Back in the 70's I taught a kid by the name of Greg in high school. Nice young fella, but he always struck me as being just a wee bit different than most kids of his age. Kinda hard to explain really but he was a one off for sure. He told me once he worked a fair number of hours each week at his dad's 'shop' (or some such word he used). Turns out his dad was a mortician and the family owned a funeral parlor. I guess it's one of those 'somebody's gotta do it' jobs but I don't think I could do it.
 
Back in my younger days, one of the local watering holes I frequented, there was a regular who was there every evening after work.

He was a mortician, or did something at the funeral home that involved handling the bodies.

This guy was beyond weird, scary strange, dark! All he would talk about was his job, you could not change the subject, he would steer right back to the subject of death.

He sometimes brought one of his coworkers, same thing!

Often he ended up alone as no one could take the morbid conversation for very long.
 
When I was there talking to the boss, owner, not sure, he was telling me about years ago he had a Hindu family that wanted to be there to watch the cremation. Normally that is not done, but he agreed to let the immediate family go back in the shop and witness it.

When the day came they showed up with 2 chickens in a bird cage. They wanted the chickens put in there live with the body! Some ritual they said needed to be done because of something the dead relative had done!
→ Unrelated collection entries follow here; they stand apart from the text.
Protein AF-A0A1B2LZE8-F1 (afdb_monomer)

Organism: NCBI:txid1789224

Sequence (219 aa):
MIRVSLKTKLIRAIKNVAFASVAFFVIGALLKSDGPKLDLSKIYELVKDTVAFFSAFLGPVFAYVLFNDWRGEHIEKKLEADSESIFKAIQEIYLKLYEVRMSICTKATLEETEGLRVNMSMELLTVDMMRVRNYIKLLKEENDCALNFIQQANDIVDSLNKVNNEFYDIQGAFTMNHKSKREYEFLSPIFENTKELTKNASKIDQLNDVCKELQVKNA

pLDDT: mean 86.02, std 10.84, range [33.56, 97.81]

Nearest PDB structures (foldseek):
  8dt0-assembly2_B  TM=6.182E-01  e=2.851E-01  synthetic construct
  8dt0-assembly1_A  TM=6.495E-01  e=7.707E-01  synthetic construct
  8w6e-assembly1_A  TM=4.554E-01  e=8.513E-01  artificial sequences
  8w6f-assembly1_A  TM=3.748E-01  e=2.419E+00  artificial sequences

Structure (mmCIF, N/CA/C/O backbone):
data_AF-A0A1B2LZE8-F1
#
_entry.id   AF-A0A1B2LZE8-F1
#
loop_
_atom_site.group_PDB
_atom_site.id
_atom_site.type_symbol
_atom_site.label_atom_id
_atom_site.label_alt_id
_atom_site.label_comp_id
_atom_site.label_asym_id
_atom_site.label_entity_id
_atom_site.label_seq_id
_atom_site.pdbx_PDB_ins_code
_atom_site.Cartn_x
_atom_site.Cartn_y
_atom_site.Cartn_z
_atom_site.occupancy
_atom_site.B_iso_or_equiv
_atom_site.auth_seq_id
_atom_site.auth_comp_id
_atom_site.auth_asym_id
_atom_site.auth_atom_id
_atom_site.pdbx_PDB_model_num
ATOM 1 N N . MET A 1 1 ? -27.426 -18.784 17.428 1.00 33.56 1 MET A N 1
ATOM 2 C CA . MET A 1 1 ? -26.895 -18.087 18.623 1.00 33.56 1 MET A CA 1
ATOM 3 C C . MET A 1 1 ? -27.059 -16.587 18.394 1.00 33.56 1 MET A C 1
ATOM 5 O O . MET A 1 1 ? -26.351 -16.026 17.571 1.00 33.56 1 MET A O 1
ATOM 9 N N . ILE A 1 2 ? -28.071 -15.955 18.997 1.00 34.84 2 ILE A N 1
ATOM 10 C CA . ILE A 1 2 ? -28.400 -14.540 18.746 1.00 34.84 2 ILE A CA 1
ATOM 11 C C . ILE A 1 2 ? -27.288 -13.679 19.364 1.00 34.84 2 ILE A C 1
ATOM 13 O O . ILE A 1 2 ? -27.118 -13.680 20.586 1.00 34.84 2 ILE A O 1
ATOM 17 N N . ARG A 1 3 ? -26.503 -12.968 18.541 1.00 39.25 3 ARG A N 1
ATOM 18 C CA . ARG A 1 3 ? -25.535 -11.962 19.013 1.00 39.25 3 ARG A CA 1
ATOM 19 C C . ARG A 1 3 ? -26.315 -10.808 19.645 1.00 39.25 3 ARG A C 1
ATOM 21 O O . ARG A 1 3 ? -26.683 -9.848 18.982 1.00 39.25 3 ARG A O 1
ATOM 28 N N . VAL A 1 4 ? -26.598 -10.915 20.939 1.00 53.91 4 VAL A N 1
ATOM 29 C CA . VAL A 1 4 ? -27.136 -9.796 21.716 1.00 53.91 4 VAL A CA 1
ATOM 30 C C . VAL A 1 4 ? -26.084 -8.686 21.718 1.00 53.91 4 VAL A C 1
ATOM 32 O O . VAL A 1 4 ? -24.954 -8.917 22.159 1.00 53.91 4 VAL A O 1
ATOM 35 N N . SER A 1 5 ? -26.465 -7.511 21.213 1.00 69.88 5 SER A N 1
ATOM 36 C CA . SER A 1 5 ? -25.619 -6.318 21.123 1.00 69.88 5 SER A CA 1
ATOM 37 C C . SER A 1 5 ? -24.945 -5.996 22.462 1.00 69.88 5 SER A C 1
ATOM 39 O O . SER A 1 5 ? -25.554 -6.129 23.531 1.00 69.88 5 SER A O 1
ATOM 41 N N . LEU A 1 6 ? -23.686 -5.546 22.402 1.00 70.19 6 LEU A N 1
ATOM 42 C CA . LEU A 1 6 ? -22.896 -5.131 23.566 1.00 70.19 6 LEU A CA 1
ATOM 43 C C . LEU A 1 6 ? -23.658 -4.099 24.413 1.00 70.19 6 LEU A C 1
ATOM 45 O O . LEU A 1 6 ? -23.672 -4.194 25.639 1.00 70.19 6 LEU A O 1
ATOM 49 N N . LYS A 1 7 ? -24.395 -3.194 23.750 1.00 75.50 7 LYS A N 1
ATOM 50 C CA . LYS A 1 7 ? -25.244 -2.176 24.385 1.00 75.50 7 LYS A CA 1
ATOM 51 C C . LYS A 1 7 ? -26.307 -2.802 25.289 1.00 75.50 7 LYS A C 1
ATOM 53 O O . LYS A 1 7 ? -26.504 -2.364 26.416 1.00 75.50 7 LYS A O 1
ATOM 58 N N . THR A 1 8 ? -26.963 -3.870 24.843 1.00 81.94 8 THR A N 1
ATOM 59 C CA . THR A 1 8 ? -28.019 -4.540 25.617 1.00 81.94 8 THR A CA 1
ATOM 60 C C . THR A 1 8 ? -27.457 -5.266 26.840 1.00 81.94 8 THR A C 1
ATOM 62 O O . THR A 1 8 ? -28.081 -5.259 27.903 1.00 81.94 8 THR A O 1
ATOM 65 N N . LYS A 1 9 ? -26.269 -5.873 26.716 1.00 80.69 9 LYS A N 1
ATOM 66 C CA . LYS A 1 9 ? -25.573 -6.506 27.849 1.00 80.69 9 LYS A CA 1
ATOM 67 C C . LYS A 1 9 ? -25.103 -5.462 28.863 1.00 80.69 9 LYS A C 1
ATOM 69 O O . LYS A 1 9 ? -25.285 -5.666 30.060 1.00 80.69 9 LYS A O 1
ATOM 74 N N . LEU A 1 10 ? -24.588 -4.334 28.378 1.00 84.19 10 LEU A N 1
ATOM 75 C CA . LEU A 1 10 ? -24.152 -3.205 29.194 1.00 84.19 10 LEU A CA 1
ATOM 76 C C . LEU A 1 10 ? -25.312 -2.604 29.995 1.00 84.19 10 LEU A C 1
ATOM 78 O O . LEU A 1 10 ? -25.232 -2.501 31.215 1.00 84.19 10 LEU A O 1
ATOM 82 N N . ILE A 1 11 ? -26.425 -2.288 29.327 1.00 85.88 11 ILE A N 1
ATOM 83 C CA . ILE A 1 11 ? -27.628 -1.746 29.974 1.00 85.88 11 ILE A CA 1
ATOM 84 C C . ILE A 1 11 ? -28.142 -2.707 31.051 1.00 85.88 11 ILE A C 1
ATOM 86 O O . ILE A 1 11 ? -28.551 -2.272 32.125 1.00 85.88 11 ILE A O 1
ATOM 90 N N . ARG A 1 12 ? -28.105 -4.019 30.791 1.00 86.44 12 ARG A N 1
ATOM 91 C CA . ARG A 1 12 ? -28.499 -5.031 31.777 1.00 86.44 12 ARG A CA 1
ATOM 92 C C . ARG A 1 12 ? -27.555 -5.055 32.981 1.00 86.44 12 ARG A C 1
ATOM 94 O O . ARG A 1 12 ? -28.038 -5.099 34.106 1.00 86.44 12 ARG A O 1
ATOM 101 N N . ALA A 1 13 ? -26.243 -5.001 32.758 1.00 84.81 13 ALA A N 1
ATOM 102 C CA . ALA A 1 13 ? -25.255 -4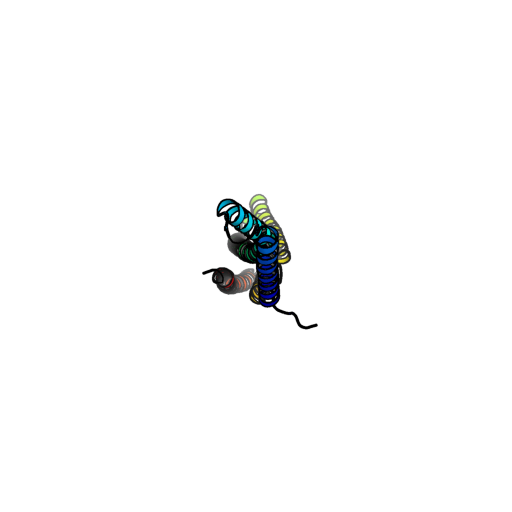.965 33.834 1.00 84.81 13 ALA A CA 1
ATOM 103 C C . ALA A 1 13 ? -25.427 -3.716 34.711 1.00 84.81 13 ALA A C 1
ATOM 105 O O . ALA A 1 13 ? -25.522 -3.842 35.929 1.00 84.81 13 ALA A O 1
ATOM 106 N N . ILE A 1 14 ? -25.579 -2.536 34.098 1.00 87.62 14 ILE A N 1
ATOM 107 C CA . ILE A 1 14 ? -25.810 -1.276 34.819 1.00 87.62 14 ILE A CA 1
ATOM 108 C C . ILE A 1 14 ? -27.104 -1.347 35.637 1.00 87.62 14 ILE A C 1
ATOM 110 O O . ILE A 1 14 ? -27.096 -1.005 36.817 1.00 87.62 14 ILE A O 1
ATOM 114 N N . LYS A 1 15 ? -28.206 -1.840 35.050 1.00 89.31 15 LYS A N 1
ATOM 115 C CA . LYS A 1 15 ? -29.481 -2.012 35.768 1.00 89.31 15 LYS A CA 1
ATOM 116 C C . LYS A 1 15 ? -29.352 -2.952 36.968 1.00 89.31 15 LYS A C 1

No, sorry, no chickens allowed! LOL
 
I think it takes a special kind of person to work in a funeral home/mortuary, kind of in a similar fashion to what it takes to work for Hospice. It's almost like it is their calling in life. Not everyone can do it.
 
A new funeral home was built next to the IH truck dealership I worked at several years ago and they had a crematorium built in. They had two ovens, one for people, one for animals!! Don't know why, but it's required by law from what I was told.
 
(quoted from post at 22:42:02 08/24/21) Places like that are really backed up with the 630,000+ extra deaths in the past couple of years, and the monument companies can't keep up either. Good you helped get them going!

You are seriously in error. The overall total deaths in the US has remained relatively static - no dramatic increase at all.